▶ [EXERCISE INSTRUCTIONS] If a line below falls between the line with "6.81 9 ALA A O 1" and the line with "ATOM 69 C CA", or is one of those two, output it exactly; output nothing else and no pictures.

▶ [RECORDS TO PROCESS]

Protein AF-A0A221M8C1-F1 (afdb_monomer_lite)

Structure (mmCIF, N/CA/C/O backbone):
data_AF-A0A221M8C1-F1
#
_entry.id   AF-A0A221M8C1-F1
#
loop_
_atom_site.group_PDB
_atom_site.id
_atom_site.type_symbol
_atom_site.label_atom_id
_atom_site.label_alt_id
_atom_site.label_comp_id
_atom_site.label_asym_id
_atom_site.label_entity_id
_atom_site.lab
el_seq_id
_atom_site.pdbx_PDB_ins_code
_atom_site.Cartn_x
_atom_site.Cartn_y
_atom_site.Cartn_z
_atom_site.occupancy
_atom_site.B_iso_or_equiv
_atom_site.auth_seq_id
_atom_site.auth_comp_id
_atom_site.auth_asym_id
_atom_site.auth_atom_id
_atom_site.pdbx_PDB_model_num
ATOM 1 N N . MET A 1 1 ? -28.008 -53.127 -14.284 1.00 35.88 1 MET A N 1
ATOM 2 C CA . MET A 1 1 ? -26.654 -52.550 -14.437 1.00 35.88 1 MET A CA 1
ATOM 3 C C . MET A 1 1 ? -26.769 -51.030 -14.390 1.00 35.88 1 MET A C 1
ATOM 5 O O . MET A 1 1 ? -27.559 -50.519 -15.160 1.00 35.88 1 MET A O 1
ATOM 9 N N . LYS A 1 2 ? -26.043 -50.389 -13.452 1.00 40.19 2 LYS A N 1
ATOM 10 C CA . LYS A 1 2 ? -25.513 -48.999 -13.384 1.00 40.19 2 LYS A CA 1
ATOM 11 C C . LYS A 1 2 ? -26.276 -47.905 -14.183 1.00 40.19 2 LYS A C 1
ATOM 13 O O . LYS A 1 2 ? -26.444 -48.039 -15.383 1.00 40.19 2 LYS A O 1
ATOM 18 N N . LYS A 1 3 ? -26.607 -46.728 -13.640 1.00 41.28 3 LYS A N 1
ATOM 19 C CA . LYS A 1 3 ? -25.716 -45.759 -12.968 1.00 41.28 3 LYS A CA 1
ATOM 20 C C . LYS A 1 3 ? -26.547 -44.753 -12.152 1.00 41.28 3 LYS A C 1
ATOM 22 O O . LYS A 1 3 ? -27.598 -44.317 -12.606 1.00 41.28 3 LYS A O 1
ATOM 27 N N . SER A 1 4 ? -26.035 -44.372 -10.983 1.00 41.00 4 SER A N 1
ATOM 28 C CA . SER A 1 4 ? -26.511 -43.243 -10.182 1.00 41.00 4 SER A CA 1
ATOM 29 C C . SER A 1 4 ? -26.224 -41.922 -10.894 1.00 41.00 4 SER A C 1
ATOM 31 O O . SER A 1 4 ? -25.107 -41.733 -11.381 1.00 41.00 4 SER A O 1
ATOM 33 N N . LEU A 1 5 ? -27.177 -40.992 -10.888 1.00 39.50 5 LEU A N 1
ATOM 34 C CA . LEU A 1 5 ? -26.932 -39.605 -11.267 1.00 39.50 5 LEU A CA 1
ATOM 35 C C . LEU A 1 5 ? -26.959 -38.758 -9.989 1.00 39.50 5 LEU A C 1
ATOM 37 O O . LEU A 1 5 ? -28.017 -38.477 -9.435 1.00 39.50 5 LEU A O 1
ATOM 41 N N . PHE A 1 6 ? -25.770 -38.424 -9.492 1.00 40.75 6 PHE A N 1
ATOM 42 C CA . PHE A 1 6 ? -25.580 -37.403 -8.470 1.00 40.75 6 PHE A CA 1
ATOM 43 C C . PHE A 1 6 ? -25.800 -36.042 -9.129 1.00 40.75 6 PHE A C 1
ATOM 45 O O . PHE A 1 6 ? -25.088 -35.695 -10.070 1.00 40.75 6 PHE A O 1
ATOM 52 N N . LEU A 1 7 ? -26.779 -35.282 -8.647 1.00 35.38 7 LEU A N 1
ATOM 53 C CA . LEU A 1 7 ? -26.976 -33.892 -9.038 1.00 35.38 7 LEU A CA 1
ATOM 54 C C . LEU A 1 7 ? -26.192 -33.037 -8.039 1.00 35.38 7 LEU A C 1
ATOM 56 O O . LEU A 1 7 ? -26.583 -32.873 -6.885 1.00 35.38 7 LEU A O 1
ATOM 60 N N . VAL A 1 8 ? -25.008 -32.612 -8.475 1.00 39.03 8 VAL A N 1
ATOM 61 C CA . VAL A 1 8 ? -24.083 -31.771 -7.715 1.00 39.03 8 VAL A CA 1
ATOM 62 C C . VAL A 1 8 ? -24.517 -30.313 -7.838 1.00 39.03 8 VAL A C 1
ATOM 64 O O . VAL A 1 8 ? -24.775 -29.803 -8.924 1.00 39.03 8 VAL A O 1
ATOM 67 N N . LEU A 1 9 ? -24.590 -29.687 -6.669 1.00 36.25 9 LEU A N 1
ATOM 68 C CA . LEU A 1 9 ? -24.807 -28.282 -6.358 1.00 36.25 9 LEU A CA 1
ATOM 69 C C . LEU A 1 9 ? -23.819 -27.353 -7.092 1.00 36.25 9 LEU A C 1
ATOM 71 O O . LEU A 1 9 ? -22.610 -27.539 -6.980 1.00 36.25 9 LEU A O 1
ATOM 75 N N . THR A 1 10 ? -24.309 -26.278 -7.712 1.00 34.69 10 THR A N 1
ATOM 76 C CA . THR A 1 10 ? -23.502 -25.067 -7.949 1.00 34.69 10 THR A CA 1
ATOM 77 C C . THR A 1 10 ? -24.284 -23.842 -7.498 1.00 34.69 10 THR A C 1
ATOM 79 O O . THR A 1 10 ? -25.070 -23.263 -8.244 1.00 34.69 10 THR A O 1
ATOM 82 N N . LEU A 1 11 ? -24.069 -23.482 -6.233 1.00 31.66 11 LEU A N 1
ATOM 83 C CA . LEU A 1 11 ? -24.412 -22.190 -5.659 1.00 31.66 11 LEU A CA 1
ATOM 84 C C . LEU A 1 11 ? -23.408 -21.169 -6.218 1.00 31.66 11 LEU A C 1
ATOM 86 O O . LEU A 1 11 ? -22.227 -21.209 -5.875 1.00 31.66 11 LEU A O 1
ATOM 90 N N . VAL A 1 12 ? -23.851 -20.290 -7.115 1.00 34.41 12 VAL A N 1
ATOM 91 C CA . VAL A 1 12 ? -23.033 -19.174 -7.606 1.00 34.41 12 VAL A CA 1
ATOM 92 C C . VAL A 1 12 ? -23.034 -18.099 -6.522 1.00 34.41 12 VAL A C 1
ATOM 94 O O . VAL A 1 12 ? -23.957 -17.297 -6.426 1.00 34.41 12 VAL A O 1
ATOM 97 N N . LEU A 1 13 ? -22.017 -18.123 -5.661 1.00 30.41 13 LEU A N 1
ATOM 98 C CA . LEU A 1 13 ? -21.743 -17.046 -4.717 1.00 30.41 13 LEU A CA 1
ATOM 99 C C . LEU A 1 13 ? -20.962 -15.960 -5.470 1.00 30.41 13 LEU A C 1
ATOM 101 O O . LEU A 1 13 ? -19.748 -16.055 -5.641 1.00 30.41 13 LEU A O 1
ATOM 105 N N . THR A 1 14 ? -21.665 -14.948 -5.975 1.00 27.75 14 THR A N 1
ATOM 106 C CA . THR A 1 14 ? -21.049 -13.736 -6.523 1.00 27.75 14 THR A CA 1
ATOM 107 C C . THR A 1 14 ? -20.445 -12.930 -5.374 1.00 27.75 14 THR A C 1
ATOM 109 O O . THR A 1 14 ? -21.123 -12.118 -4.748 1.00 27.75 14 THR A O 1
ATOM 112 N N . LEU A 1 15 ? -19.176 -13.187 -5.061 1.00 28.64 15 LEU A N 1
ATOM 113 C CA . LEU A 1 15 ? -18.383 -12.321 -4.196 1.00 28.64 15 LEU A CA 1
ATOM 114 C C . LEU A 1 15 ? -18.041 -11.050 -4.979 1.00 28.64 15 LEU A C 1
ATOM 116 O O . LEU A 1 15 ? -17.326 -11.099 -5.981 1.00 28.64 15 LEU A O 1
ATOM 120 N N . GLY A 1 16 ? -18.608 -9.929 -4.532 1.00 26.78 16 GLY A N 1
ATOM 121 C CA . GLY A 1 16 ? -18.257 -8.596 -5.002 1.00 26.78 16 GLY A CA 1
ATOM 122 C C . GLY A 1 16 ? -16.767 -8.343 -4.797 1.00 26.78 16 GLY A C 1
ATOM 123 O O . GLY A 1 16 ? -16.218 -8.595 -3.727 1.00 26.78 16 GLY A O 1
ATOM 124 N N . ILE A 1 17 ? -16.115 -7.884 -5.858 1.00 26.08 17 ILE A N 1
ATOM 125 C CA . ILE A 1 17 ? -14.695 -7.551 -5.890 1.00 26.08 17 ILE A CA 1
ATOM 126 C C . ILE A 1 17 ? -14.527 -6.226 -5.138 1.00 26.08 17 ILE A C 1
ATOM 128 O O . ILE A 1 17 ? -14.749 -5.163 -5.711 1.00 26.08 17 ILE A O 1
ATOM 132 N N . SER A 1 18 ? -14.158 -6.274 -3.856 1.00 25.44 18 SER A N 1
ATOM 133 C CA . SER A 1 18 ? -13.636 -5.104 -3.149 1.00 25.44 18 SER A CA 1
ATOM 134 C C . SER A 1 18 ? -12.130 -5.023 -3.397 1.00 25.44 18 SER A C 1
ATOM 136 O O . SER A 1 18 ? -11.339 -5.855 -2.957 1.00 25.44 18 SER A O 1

--

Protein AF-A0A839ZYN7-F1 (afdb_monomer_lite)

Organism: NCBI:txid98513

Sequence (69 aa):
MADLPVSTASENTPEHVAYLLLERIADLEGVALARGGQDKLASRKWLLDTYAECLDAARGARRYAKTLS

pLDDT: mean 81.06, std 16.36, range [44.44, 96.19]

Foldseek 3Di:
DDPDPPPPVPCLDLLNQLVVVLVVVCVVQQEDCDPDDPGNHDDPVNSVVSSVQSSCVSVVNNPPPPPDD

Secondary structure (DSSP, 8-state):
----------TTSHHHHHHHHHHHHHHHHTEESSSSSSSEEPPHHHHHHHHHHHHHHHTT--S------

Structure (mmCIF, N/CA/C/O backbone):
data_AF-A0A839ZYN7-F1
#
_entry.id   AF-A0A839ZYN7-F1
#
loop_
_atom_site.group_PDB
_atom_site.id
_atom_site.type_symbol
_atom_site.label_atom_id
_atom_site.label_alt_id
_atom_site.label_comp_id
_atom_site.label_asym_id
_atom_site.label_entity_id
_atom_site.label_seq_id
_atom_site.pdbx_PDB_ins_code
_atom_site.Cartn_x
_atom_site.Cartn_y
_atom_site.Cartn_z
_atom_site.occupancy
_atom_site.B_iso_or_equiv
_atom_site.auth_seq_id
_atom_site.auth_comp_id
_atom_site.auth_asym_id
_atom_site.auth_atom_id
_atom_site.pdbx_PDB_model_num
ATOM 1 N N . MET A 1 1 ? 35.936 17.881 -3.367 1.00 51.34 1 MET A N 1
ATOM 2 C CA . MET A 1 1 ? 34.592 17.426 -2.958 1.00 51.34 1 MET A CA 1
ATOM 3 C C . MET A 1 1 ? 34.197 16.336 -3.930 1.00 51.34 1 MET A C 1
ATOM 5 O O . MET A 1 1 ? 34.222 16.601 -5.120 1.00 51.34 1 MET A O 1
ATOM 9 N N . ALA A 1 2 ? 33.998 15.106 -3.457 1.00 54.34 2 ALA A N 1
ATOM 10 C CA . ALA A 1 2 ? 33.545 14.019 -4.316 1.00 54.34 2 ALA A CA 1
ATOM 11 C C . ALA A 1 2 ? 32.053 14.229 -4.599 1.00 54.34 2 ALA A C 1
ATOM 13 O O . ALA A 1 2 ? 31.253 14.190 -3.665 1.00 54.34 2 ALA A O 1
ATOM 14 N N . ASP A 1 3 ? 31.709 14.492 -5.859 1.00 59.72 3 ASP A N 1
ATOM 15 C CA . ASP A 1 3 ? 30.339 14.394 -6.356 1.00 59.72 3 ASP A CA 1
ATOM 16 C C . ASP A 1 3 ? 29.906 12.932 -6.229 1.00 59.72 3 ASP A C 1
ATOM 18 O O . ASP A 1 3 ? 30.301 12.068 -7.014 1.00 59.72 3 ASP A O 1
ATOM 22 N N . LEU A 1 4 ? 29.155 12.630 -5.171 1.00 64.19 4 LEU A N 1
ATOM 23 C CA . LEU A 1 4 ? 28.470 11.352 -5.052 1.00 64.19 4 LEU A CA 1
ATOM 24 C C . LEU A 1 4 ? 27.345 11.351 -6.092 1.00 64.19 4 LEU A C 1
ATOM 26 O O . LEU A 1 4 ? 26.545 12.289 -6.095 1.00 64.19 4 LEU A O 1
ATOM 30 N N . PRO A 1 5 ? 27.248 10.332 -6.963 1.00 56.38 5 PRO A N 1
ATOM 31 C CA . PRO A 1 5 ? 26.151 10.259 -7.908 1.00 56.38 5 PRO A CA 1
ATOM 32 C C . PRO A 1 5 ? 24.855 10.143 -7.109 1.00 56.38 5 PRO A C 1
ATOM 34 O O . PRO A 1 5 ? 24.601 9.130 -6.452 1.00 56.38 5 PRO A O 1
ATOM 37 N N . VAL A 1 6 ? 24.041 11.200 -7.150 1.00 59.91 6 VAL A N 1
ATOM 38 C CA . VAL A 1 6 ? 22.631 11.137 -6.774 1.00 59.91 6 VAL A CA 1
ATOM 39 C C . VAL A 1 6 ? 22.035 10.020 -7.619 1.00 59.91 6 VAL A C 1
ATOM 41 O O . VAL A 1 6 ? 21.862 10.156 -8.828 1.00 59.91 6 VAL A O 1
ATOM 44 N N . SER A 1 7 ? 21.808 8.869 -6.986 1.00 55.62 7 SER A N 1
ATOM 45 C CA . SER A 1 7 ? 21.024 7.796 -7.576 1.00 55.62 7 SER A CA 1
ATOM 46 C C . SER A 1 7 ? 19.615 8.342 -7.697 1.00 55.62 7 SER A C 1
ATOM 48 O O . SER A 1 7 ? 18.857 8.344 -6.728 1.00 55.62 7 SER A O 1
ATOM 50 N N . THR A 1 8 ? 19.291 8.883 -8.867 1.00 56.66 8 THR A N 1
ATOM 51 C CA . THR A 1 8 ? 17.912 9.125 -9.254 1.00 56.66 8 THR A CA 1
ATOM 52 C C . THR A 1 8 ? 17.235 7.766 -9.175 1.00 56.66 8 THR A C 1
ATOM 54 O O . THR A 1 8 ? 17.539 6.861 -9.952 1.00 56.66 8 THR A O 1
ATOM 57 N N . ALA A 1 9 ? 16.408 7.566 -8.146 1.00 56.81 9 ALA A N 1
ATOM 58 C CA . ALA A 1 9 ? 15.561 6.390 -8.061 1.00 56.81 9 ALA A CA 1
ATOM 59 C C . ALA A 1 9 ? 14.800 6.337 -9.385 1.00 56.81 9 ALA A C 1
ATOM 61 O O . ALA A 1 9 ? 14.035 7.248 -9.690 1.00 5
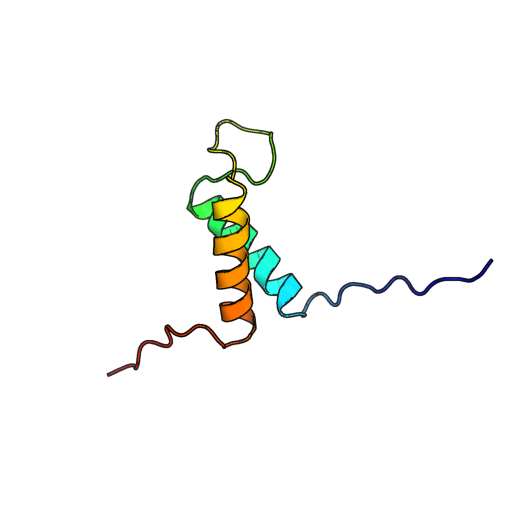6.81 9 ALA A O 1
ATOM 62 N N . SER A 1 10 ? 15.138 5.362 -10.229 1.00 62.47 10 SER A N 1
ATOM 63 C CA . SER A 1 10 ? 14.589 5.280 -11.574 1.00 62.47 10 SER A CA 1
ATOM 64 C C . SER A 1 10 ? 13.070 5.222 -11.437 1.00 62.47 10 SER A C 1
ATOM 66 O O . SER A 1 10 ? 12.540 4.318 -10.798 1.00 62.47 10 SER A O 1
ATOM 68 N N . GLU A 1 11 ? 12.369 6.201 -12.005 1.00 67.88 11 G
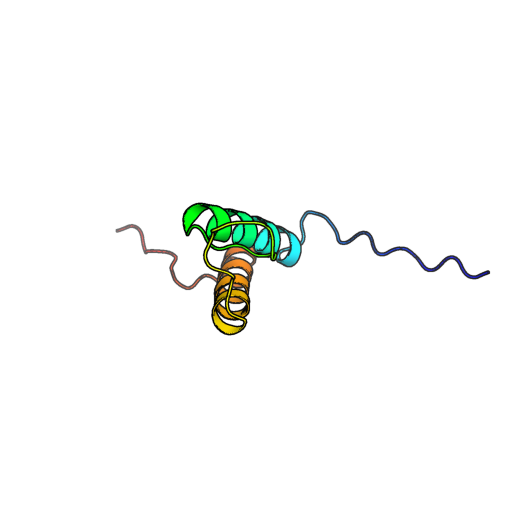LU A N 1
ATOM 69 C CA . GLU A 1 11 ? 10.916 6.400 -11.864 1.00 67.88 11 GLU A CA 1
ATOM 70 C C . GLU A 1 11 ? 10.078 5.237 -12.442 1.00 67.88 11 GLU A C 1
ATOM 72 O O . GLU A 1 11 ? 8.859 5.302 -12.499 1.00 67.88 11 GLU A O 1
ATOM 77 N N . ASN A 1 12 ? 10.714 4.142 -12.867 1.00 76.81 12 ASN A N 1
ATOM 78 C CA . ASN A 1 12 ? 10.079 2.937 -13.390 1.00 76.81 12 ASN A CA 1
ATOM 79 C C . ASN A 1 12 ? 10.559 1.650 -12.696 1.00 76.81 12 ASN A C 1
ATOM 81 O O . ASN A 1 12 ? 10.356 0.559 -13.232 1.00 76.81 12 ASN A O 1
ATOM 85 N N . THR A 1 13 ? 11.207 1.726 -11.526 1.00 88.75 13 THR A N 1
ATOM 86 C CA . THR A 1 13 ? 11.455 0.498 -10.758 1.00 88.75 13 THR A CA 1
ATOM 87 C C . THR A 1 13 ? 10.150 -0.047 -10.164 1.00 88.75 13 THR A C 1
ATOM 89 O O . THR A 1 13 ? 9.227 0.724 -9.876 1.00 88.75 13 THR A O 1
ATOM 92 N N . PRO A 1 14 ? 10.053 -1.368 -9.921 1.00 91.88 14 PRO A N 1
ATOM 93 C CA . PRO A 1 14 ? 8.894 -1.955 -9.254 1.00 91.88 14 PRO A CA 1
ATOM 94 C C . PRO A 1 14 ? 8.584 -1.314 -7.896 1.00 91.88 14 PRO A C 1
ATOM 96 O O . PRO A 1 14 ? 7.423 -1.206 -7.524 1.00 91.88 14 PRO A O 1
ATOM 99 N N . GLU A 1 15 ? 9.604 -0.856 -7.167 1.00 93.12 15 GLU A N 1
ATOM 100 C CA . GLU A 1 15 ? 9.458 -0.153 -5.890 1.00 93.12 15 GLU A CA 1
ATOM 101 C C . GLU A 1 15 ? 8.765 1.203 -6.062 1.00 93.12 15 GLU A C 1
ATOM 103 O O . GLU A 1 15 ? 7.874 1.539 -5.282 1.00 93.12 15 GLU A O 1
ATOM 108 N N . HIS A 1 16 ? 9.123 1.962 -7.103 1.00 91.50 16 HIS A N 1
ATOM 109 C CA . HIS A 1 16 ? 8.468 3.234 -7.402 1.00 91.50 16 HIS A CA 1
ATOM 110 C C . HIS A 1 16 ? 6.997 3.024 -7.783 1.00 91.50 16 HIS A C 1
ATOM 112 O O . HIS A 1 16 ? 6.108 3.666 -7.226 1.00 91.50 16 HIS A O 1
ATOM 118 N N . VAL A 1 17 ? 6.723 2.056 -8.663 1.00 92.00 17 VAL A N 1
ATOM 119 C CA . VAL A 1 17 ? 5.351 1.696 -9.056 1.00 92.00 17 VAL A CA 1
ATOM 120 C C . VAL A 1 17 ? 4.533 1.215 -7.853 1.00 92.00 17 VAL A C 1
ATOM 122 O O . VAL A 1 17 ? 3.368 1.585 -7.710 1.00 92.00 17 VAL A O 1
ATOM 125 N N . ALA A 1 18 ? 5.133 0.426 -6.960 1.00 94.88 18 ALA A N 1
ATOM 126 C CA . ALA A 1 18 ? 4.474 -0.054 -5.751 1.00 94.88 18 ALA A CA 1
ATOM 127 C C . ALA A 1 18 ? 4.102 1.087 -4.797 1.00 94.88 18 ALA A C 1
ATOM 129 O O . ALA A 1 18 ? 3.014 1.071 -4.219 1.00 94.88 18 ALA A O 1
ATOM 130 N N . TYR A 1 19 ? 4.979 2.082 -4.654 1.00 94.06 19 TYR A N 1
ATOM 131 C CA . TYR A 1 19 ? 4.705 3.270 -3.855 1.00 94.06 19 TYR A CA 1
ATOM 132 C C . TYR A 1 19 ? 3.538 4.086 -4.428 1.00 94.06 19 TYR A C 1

▶ [WRITTEN ANSWER]
6.81 9 ALA A O 1
ATOM 62 N N . SER A 1 10 ? 15.138 5.362 -10.229 1.00 62.47 10 SER A N 1
ATOM 63 C CA . SER A 1 10 ? 14.589 5.280 -11.574 1.00 62.47 10 SER A CA 1
ATOM 64 C C . SER A 1 10 ? 13.070 5.222 -11.437 1.00 62.47 10 SER A C 1
ATOM 66 O O . SER A 1 10 ? 12.540 4.318 -10.798 1.00 62.47 10 SER A O 1
ATOM 68 N N . GLU A 1 11 ? 12.369 6.201 -12.005 1.00 67.88 11 G
LU A N 1
ATOM 69 C CA . GLU A 1 11 ? 10.916 6.400 -11.864 1.00 67.88 11 GLU A CA 1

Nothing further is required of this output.